Static vs Dynamic #
The terms static typing and dynamic typing are familiar to many. The key distinction lies in the timing of type checking. What does this mean?
Consider the following C++ code:
std::string s = "123";
int a = s + 1;
We know that string
cannot be directly added to int
, so this should result in a TypeError. C++ checks for type errors at compile time, so this code will trigger a compile-time error.
Now, consider the corresponding Python code:
s = "123"
a = s + 1
Python, on the other hand, checks for errors at runtime, so the above code will actually produce a runtime error.
It’s important to emphasize the meanings of compile time and runtime in this context. These terms are often encountered, but their meanings can vary depending on the context. Here, we define them as follows:
-
Compile time: Refers to the period when code is being compiled into target code, before the program is executed.
- For AOT (Ahead-Of-Time) compiled languages like C++, this is the process of compiling C++ into machine code.
- For JIT (Just-In-Time) compiled languages like C#/Java, this generally refers to the process of compiling source code into IR (Intermediate Representation).
- For transpiled languages like TypeScript, this is the process of compiling TypeScript into JavaScript.
-
Runtime: Refers to the period when the program is actually running, such as when machine code is executed on the CPU or bytecode is executed on a virtual machine.
Thus, C++, Java, C#, and TypeScript are considered statically typed languages. Python, although it also compiles source code into bytecode, does not perform type checking during this stage, so Python is considered a dynamically typed language.
However, this distinction is not absolute. The boundary between static and dynamic languages is not clear-cut. While C++, Java, C#, and TypeScript are statically typed, they provide various methods to bypass static type checking, such as pointer
in C++, Object
in Java/C#, and Any
in TypeScript. Conversely, dynamically typed languages are increasingly incorporating static type checking, such as Python’s type hints
and JavaScript’s TypeScript. Both paradigms are borrowing features from each other.
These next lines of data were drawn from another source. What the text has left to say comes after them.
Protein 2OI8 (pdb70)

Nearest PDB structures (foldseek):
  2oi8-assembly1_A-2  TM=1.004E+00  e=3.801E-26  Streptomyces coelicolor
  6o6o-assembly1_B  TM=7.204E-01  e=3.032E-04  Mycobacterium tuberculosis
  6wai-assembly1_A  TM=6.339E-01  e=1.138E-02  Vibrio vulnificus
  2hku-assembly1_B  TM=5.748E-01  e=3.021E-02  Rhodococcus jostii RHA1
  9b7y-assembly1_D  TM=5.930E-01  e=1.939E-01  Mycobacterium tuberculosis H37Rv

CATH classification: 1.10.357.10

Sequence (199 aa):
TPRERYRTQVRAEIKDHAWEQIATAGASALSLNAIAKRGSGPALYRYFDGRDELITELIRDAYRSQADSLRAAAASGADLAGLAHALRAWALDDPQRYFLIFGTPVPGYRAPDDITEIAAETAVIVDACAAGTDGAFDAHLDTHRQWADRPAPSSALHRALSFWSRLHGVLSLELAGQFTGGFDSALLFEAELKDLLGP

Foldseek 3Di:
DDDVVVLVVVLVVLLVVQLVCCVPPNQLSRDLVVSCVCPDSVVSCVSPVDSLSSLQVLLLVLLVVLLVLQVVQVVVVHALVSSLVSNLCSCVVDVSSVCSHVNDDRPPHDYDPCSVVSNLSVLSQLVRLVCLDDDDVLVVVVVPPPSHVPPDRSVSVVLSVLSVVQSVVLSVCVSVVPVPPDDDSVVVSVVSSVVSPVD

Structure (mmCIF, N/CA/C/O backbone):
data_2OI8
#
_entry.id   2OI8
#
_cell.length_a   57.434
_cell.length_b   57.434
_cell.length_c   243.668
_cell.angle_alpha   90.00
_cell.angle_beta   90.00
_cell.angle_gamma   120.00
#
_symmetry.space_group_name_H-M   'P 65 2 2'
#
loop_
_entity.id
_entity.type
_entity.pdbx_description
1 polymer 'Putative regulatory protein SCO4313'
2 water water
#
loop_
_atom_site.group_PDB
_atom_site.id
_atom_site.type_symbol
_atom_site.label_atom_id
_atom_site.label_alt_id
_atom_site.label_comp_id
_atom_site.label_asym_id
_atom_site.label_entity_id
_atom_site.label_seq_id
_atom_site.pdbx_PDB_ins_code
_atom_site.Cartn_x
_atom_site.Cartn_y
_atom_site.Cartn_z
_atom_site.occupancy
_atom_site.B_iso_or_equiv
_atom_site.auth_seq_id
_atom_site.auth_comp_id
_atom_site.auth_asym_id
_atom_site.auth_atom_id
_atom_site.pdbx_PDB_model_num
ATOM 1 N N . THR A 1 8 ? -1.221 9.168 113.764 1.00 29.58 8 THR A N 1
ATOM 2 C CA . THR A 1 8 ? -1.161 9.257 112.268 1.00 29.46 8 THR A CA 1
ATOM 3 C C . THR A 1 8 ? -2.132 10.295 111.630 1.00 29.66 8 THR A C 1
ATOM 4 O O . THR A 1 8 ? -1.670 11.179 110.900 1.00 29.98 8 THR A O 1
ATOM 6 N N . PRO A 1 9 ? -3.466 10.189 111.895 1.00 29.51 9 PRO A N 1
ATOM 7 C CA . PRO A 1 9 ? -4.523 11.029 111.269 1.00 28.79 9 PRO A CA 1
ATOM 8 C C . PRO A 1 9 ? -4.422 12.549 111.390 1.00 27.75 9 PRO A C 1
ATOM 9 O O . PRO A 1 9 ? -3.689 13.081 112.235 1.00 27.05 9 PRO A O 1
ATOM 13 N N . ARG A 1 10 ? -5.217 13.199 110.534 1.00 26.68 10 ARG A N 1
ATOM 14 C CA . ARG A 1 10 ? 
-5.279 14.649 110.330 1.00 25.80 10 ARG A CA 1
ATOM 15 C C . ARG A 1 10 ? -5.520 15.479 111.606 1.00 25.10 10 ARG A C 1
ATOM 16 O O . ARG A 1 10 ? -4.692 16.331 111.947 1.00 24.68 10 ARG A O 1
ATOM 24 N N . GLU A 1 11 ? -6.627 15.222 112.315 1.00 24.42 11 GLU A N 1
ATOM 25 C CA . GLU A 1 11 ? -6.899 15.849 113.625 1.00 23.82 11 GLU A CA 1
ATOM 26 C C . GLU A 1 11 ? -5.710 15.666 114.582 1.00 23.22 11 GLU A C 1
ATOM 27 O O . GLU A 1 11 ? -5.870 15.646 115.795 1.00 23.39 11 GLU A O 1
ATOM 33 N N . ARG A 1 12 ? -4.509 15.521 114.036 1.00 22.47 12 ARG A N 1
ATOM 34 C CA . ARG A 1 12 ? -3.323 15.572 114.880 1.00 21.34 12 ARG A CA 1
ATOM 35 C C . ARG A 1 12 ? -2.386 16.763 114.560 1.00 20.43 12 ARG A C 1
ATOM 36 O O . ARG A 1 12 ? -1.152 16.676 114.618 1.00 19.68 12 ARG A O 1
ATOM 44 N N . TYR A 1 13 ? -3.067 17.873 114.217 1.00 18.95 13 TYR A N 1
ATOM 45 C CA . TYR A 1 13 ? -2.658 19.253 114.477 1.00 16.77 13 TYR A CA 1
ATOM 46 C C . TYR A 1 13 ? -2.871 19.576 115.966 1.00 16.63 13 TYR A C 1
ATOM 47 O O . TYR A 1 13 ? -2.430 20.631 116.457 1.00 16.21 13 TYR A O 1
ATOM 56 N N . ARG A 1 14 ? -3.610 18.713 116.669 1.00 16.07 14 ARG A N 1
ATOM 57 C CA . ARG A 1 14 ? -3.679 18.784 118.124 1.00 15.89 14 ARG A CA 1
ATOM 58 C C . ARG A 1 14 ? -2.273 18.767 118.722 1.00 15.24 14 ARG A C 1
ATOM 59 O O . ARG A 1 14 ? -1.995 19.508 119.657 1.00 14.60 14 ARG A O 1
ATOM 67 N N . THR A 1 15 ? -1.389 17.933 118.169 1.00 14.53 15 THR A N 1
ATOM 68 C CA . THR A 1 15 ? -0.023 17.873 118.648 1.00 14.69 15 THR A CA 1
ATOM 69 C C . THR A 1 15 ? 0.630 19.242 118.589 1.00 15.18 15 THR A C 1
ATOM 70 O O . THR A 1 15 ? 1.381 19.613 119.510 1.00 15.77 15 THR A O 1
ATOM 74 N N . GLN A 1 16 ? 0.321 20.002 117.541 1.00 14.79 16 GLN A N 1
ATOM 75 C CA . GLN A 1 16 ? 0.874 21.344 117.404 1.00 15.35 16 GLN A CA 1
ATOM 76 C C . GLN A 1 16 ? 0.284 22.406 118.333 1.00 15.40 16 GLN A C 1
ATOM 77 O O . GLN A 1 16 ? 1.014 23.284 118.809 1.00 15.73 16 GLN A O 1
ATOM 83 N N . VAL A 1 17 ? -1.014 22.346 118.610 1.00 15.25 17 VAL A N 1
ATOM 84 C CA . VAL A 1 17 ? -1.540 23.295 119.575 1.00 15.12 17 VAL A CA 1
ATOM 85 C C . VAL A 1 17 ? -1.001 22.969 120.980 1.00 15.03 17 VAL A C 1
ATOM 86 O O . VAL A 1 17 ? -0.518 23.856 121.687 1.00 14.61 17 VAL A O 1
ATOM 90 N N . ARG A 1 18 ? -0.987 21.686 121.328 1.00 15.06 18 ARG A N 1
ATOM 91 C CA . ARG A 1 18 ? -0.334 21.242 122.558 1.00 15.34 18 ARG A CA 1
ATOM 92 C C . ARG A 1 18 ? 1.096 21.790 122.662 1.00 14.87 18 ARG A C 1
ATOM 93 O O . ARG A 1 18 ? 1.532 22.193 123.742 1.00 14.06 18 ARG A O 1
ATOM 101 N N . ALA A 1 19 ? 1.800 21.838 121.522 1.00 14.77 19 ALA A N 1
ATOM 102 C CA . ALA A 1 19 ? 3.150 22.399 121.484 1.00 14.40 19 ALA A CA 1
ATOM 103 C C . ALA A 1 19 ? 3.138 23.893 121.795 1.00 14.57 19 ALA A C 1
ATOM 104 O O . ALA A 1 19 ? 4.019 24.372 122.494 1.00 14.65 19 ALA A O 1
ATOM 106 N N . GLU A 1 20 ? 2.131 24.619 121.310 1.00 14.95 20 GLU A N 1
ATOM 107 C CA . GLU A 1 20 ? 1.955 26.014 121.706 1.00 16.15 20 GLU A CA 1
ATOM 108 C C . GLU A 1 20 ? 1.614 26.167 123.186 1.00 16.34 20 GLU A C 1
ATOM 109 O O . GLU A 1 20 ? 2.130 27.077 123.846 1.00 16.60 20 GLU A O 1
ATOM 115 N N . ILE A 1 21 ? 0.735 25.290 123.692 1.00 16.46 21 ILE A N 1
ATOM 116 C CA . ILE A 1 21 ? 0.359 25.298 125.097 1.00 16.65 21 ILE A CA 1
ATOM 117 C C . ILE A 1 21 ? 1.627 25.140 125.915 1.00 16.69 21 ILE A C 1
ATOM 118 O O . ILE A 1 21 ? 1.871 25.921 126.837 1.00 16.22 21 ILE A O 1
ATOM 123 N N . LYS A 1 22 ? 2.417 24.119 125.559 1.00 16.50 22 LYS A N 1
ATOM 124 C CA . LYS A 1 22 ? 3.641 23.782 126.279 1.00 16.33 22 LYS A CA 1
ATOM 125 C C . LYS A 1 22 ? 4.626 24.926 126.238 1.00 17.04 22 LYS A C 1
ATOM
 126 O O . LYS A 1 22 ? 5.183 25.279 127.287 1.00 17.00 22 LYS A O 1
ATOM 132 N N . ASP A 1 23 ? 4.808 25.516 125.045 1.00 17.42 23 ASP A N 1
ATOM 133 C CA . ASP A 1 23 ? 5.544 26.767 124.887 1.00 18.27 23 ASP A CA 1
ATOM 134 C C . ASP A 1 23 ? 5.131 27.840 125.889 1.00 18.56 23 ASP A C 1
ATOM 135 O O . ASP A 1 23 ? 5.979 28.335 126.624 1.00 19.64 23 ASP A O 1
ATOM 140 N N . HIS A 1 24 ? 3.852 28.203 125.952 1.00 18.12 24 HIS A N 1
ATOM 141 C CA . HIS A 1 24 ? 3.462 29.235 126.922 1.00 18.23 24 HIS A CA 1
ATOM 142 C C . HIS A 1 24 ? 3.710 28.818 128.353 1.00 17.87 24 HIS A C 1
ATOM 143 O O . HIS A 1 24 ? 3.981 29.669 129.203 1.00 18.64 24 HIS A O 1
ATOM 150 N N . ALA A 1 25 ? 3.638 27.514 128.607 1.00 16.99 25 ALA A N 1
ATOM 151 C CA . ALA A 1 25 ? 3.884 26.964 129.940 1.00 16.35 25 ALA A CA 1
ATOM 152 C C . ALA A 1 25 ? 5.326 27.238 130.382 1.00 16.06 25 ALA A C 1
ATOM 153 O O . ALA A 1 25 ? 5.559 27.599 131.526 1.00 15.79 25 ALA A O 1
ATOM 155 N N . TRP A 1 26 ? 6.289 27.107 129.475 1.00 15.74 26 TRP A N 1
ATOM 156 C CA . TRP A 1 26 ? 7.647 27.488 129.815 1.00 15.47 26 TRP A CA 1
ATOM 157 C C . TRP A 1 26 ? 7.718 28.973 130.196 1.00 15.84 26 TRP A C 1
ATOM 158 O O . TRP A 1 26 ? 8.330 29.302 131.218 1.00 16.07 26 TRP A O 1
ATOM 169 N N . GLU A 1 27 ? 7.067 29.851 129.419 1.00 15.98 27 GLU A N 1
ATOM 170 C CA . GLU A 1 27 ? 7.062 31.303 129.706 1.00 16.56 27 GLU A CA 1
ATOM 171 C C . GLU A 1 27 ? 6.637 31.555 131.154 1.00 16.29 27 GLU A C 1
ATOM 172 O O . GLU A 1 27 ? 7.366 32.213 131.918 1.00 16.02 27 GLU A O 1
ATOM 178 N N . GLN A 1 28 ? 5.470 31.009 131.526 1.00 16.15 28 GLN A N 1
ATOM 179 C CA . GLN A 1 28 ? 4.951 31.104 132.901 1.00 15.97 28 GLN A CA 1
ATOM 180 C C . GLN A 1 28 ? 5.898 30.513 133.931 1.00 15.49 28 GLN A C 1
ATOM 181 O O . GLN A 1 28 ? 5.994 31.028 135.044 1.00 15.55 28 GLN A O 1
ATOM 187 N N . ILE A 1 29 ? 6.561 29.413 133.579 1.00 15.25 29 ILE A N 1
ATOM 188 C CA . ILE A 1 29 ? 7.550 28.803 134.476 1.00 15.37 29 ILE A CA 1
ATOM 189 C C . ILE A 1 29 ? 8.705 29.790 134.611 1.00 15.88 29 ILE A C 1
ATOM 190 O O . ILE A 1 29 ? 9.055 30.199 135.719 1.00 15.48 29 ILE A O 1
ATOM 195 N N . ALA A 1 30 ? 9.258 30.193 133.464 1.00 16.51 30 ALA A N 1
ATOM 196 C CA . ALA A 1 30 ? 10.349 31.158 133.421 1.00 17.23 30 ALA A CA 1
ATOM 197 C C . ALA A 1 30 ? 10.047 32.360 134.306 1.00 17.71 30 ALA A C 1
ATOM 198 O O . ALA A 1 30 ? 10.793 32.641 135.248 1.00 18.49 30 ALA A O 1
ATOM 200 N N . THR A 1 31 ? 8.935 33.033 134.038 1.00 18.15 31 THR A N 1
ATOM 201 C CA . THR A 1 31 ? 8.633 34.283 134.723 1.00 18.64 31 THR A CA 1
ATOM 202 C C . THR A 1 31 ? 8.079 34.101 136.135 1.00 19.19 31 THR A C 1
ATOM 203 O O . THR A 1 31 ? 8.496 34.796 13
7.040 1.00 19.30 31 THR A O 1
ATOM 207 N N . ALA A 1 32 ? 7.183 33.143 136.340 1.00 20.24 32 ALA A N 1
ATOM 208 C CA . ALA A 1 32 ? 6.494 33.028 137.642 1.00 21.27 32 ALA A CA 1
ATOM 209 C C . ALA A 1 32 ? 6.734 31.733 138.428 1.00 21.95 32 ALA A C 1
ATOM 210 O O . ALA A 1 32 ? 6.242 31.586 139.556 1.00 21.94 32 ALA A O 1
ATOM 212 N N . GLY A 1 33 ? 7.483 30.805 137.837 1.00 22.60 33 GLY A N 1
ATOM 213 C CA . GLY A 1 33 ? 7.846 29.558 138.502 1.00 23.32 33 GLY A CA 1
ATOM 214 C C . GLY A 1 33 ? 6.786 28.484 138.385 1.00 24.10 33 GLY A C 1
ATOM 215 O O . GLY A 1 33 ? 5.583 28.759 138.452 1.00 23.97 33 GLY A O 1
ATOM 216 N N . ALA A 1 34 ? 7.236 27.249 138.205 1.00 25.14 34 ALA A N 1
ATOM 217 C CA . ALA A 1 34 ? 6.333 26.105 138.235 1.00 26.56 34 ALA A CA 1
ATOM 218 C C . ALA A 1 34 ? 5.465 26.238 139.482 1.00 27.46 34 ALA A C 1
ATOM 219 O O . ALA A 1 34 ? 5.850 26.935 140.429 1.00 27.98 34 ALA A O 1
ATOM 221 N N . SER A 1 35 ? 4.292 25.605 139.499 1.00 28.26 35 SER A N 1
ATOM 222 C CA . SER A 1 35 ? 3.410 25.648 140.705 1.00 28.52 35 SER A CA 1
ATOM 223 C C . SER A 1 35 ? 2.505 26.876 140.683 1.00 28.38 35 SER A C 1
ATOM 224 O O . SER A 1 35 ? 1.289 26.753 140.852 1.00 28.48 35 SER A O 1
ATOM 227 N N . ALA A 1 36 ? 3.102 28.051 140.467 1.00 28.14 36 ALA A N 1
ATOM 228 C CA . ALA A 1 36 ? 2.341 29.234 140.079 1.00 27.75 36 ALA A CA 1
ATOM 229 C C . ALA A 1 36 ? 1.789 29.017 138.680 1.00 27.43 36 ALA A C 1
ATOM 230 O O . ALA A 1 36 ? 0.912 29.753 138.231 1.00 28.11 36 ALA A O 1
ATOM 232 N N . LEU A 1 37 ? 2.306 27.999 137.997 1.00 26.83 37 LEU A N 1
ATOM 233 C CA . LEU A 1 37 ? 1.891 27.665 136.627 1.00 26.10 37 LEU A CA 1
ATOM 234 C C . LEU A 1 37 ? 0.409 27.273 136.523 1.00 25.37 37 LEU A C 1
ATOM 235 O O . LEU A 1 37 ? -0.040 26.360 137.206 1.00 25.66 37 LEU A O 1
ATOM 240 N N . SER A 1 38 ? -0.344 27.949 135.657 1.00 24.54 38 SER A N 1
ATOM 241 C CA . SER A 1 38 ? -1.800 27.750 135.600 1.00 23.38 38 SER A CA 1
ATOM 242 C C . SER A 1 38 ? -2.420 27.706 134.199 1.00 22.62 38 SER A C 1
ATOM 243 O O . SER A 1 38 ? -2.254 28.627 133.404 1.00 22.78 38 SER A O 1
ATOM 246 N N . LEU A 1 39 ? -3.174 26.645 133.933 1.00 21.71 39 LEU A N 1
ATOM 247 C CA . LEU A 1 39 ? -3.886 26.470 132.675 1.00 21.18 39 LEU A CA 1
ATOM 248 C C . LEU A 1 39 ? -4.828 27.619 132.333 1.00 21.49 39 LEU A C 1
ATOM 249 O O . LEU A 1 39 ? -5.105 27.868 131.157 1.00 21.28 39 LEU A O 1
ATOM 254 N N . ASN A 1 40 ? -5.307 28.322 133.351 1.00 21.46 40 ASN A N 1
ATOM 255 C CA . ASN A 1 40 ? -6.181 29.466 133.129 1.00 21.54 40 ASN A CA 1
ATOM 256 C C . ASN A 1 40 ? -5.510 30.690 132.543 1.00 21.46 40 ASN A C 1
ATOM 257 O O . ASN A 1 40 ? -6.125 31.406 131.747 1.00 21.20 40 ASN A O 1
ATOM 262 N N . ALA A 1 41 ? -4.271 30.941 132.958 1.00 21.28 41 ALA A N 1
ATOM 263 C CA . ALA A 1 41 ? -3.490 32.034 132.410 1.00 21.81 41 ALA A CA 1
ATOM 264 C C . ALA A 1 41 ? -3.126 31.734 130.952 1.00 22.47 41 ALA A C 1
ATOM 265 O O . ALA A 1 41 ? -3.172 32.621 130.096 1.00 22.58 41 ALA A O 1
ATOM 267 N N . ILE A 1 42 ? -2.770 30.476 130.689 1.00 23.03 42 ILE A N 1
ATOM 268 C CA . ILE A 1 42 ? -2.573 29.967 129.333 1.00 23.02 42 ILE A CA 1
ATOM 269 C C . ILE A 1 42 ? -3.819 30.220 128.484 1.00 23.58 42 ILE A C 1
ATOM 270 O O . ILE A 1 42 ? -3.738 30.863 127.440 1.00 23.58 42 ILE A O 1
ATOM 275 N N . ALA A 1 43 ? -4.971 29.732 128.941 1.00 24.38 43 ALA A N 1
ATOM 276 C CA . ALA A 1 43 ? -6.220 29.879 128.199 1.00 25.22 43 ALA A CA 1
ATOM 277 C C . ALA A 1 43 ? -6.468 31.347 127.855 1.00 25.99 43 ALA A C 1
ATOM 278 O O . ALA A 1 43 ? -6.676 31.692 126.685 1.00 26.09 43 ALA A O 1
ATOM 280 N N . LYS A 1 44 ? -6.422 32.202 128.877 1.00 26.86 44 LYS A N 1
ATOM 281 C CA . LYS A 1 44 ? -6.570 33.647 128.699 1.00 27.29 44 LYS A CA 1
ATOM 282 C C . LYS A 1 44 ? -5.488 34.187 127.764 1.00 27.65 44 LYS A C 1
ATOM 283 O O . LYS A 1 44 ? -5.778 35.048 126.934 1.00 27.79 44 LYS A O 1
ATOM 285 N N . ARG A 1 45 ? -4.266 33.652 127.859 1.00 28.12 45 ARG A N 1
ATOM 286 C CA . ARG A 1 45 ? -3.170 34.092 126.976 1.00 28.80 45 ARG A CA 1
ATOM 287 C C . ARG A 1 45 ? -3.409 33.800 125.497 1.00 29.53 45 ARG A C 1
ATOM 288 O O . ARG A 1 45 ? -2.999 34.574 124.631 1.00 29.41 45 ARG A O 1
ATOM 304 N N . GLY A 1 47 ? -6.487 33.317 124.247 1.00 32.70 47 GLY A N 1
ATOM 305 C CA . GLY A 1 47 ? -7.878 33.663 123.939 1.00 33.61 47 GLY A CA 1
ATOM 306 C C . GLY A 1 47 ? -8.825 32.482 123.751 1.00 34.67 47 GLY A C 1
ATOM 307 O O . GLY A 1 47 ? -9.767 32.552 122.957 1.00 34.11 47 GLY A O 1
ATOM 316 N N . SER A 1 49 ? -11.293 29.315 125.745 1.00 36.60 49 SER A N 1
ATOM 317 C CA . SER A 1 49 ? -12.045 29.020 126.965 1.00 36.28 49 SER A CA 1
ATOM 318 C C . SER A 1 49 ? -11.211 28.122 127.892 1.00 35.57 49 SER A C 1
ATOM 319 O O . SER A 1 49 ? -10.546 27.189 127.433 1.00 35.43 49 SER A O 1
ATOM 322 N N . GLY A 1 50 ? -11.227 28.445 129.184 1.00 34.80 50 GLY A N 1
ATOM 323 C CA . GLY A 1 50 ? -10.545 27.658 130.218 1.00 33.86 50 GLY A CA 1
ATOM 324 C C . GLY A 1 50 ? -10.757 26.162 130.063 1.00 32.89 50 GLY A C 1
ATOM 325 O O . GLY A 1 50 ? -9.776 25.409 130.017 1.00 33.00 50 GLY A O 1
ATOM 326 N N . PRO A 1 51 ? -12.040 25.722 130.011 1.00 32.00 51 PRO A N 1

Currently, C++ only provides std::any
for type erasure, but it is often not flexible enough. We desire more advanced features, such as accessing members by field names, calling functions by function names, and creating class instances by type names. The goal of this article is to construct a dynamic type in C++ similar to Java/C#’s Object
.
Meta Types #
Here, we do not adopt the intrusive design (inheritance) used in Java/C#’s Object
. Instead, we use a non-intrusive design called fat pointer. A fat pointer is essentially a structure containing a pointer to the actual data and a pointer to type information. In the case of inheritance, the virtual table pointer resides in the object’s header.
class Any {
Type* type; // type info, similar to vtable
void* data; // pointer to the data
uint8_t flag; // special flag
public:
Any() : type(nullptr), data(nullptr), flag(0) {}
Any(Type* type, void* data) : type(type), data(data), flag(0B00000001) {}
Any(const Any& other);
Any(Any&& other);
~Any();
template <typename T>
Any(T&& value); // box value to Any
template <typename T>
T& cast(); // unbox Any to value
Type* GetType() const { return type; } // get type info
Any invoke(std::string_view name, std::span<Any> args); // call method
void foreach(const std::function<void(std::string_view, Any&)>& fn); // iterate fields
};
The member functions will be implemented in subsequent sections. First, let’s consider what is stored in the Type
type.
Meta Information #
struct Type {
std::string_view name; // type name
void (*destroy)(void*); // destructor
void* (*copy)(const void*); // copy constructor
void* (*move)(void*); // move constructor
using Field = std::pair<Type*, std::size_t>; // type and offset
using Method = Any (*)(void*, std::span<Any>); // method
std::unordered_map<std::string_view, Field> fields; // field info
std::unordered_map<std::string_view, Method> methods; // method info
};
The content here is straightforward. We store the type name, destructor, move constructor, copy constructor, field information, and method information in Type
. Field information includes the field type and name, while method information includes the method name and function address. If further expansion is desired, information about parent classes and overloaded functions can also be included. Since this is just an example, we will not consider them for now.
Function Type Erasure #
To store member functions of different types in the same container, we must perform type erasure on the functions. All types of functions are erased to the type Any(*)(void*, std::span<Any>)
. Here, Any
is the type we defined earlier, void*
represents the this
pointer, and std::span<Any>
is the function’s parameter list. Now, we need to consider how to perform this function type erasure.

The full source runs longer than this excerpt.